> _ACTIVITY_:
Your copy should begin with the line containing "ATOM 56 C CA", end with the line containing "ATOM 79 N N", match the listing below exactly, and contain no pictures.

*-*-*

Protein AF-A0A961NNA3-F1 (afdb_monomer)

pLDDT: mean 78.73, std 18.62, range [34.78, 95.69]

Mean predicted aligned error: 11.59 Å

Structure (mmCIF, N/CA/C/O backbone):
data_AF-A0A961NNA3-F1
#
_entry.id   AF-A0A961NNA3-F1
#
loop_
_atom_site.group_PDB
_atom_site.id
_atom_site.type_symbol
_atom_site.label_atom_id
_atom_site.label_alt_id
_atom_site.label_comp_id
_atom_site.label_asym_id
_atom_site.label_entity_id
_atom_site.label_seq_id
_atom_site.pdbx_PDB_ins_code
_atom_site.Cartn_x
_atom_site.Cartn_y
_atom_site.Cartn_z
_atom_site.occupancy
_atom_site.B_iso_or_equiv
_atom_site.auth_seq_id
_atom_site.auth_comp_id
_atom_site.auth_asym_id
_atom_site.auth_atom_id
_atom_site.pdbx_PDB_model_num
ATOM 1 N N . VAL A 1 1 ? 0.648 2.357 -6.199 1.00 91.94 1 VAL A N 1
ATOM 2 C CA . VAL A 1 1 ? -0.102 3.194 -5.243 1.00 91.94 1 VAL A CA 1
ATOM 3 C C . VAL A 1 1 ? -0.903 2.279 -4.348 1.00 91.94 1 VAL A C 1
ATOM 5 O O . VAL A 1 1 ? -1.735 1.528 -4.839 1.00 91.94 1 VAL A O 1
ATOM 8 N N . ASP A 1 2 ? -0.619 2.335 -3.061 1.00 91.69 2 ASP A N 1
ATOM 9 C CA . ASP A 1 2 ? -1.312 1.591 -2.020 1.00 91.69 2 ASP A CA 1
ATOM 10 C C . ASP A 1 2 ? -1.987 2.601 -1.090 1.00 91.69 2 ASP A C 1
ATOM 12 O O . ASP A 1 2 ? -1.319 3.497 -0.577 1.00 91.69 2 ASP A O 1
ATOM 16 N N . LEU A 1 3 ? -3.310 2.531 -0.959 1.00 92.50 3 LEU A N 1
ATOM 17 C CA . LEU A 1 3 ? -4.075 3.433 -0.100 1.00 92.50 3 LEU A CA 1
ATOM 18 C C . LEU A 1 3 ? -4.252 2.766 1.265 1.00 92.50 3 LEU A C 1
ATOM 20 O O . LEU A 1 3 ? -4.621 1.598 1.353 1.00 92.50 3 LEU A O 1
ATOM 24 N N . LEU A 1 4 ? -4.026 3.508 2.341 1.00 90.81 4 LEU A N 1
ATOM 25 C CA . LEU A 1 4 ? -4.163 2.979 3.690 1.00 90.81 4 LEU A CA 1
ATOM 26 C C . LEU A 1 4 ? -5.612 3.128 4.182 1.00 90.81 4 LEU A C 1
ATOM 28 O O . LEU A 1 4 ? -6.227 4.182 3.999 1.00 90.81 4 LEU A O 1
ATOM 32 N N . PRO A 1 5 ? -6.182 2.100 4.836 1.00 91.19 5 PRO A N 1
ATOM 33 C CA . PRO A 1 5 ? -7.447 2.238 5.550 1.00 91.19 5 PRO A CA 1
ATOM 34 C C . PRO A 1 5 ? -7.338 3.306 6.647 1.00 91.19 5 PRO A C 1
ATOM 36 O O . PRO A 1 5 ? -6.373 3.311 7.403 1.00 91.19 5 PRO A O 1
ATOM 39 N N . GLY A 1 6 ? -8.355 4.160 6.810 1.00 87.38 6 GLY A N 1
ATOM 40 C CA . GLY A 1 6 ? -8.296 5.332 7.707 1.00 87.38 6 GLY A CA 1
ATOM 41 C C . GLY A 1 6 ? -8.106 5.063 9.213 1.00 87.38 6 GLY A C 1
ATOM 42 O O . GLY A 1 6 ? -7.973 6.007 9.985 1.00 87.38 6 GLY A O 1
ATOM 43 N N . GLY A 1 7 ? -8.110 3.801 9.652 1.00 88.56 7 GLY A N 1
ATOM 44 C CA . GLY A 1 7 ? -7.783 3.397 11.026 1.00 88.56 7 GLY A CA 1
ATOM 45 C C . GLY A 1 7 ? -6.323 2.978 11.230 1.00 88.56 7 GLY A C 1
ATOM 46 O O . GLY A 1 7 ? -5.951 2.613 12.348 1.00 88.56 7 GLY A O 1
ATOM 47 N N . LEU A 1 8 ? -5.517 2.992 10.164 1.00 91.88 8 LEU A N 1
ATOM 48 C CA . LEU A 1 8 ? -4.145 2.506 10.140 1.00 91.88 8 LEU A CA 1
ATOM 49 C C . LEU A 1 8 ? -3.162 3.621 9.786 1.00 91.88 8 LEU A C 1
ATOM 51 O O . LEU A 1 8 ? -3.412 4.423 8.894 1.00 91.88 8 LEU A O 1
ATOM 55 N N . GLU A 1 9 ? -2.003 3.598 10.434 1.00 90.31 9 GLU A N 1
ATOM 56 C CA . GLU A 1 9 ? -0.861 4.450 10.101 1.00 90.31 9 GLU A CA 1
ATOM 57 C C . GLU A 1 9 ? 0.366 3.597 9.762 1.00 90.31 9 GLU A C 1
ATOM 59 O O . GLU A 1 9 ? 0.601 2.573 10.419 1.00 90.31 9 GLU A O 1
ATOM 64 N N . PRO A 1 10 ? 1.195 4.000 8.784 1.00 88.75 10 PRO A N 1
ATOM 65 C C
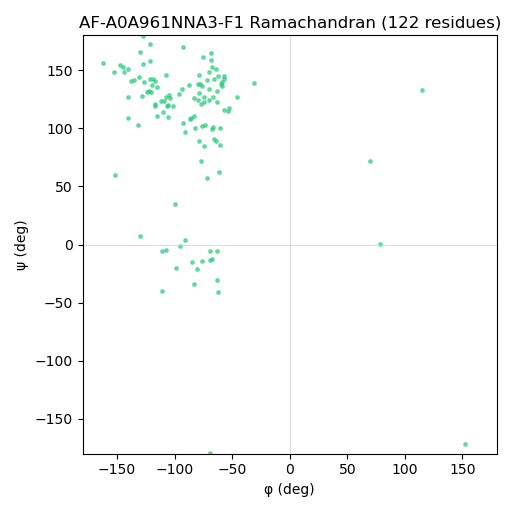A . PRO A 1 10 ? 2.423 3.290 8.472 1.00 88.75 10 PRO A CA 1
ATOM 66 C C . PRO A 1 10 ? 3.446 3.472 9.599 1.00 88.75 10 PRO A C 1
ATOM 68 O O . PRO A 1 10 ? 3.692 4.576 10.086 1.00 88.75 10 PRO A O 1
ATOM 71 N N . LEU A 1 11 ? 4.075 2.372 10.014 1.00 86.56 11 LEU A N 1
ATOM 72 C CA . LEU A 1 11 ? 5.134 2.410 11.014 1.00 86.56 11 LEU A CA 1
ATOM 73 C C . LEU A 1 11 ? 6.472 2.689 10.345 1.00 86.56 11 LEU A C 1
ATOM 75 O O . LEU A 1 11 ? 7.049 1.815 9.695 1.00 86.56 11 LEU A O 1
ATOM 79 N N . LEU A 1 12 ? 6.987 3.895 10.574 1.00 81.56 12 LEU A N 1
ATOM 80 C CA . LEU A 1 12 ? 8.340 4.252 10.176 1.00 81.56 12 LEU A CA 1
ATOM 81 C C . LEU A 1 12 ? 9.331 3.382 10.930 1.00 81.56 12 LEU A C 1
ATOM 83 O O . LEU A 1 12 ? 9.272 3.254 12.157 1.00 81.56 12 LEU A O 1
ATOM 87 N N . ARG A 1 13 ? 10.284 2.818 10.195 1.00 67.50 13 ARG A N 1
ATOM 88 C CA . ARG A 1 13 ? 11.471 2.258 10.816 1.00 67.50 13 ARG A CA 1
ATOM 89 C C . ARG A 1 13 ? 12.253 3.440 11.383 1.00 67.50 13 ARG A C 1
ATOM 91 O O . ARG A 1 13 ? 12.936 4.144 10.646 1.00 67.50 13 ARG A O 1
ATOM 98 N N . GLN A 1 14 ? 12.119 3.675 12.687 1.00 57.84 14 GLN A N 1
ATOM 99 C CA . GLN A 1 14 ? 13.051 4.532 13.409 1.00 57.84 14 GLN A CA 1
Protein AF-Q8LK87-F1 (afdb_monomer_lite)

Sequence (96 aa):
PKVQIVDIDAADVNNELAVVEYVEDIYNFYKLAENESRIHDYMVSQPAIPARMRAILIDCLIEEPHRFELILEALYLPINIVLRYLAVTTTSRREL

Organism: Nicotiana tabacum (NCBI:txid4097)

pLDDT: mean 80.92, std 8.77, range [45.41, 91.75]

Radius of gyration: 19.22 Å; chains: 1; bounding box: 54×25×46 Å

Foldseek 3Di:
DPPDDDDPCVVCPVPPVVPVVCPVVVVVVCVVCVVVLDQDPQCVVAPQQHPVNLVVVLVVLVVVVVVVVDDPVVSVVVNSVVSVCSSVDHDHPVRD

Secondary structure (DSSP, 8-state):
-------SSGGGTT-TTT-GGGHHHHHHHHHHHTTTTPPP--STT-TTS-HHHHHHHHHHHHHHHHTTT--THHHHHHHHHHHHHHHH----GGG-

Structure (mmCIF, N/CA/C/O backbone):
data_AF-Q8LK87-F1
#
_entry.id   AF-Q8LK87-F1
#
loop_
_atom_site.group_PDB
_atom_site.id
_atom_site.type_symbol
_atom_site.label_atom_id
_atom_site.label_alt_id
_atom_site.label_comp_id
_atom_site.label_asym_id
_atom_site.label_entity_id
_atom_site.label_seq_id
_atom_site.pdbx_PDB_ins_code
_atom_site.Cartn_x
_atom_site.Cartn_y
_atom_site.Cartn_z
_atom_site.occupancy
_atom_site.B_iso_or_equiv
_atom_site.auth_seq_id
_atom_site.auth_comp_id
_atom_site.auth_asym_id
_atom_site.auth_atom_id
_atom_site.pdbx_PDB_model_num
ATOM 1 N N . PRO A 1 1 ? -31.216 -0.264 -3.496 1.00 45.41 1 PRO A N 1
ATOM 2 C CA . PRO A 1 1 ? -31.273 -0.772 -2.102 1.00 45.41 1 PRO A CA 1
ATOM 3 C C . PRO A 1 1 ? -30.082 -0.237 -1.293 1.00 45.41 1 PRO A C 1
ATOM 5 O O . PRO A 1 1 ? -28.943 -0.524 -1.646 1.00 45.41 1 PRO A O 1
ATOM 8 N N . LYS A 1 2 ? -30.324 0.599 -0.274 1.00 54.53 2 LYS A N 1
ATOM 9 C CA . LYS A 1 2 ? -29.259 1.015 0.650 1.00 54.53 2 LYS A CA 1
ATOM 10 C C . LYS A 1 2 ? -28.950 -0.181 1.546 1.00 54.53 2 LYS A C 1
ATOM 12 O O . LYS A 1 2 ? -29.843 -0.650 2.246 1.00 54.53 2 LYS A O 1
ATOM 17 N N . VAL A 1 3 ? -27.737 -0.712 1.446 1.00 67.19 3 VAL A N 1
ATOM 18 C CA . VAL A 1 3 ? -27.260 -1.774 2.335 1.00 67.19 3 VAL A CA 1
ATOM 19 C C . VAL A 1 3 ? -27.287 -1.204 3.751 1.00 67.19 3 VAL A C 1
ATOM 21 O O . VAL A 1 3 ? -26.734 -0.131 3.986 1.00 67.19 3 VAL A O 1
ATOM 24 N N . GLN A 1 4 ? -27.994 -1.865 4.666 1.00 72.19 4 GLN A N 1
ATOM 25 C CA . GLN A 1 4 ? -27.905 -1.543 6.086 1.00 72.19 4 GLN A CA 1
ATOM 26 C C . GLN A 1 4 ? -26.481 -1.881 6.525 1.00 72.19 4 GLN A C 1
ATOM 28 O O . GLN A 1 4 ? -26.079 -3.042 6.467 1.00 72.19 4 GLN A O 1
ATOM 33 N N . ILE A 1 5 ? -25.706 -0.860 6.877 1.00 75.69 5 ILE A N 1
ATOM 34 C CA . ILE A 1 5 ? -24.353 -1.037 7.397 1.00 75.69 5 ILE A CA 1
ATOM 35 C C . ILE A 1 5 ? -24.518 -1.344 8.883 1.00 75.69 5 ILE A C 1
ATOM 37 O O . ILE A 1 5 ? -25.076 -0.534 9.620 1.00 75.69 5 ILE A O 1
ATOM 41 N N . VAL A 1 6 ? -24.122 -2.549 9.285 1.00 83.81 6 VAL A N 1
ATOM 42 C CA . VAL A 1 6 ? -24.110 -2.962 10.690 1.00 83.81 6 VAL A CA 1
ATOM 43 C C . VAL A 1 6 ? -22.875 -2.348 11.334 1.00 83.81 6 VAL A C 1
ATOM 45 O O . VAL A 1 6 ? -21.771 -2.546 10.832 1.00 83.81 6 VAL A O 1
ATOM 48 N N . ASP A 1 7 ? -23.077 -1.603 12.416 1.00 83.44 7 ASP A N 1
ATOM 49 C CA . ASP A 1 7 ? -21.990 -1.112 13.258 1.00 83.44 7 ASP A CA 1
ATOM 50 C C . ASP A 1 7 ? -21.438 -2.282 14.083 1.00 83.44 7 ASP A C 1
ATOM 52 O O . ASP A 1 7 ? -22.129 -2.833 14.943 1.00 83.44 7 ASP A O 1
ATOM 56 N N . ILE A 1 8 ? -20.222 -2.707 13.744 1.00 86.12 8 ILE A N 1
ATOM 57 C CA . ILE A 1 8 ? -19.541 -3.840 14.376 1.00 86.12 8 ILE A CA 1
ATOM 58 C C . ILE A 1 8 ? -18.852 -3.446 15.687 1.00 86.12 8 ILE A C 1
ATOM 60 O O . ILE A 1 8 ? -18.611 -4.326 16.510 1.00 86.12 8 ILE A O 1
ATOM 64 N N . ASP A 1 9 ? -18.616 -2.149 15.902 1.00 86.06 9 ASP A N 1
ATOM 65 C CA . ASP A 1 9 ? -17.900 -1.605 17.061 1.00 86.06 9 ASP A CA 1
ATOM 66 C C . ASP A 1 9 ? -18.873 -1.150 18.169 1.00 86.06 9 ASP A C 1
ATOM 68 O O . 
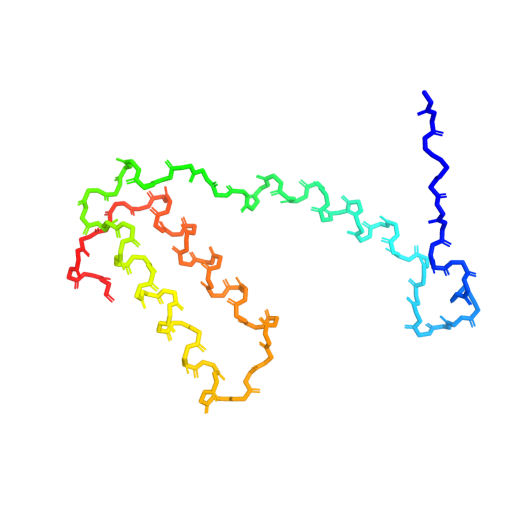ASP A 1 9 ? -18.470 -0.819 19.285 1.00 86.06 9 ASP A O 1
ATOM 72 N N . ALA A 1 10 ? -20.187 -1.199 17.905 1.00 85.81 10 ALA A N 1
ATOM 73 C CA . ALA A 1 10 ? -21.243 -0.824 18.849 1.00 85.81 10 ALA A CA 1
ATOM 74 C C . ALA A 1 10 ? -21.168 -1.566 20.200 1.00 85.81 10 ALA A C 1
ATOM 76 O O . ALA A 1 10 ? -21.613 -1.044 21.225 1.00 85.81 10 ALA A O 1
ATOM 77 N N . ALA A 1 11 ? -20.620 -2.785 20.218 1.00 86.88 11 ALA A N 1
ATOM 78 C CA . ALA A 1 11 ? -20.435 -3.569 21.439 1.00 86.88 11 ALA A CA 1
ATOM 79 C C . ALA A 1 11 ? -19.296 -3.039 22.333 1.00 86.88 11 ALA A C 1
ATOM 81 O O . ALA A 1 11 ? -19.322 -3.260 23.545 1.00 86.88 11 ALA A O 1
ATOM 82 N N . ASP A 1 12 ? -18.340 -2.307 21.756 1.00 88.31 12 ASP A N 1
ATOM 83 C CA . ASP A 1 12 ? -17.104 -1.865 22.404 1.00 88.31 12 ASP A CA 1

*-*-*

> _WRITTEN ANSWER_:
ATOM 56 C CA . GLU A 1 9 ? -0.861 4.450 10.101 1.00 90.31 9 GLU A CA 1
ATOM 57 C C . GLU A 1 9 ? 0.366 3.597 9.762 1.00 90.31 9 GLU A C 1
ATOM 59 O O . GLU A 1 9 ? 0.601 2.573 10.419 1.00 90.31 9 GLU A O 1
ATOM 64 N N . PRO A 1 10 ? 1.195 4.000 8.784 1.00 88.75 10 PRO A N 1
ATOM 65 C C
A . PRO A 1 10 ? 2.423 3.290 8.472 1.00 88.75 10 PRO A CA 1
ATOM 66 C C . PRO A 1 10 ? 3.446 3.472 9.599 1.00 88.75 10 PRO A C 1
ATOM 68 O O . PRO A 1 10 ? 3.692 4.576 10.086 1.00 88.75 10 PRO A O 1
ATOM 71 N N . LEU A 1 11 ? 4.075 2.372 10.014 1.00 86.56 11 LEU A N 1
ATOM 72 C CA . LEU A 1 11 ? 5.134 2.410 11.014 1.00 86.56 11 LEU A CA 1
ATOM 73 C C . LEU A 1 11 ? 6.472 2.689 10.345 1.00 86.56 11 LEU A C 1
ATOM 75 O O . LEU A 1 11 ? 7.049 1.815 9.695 1.00 86.56 11 LEU A O 1
ATOM 79 N N . LEU A 1 12 ? 6.987 3.895 10.574 1.00 81.56 12 LEU A N 1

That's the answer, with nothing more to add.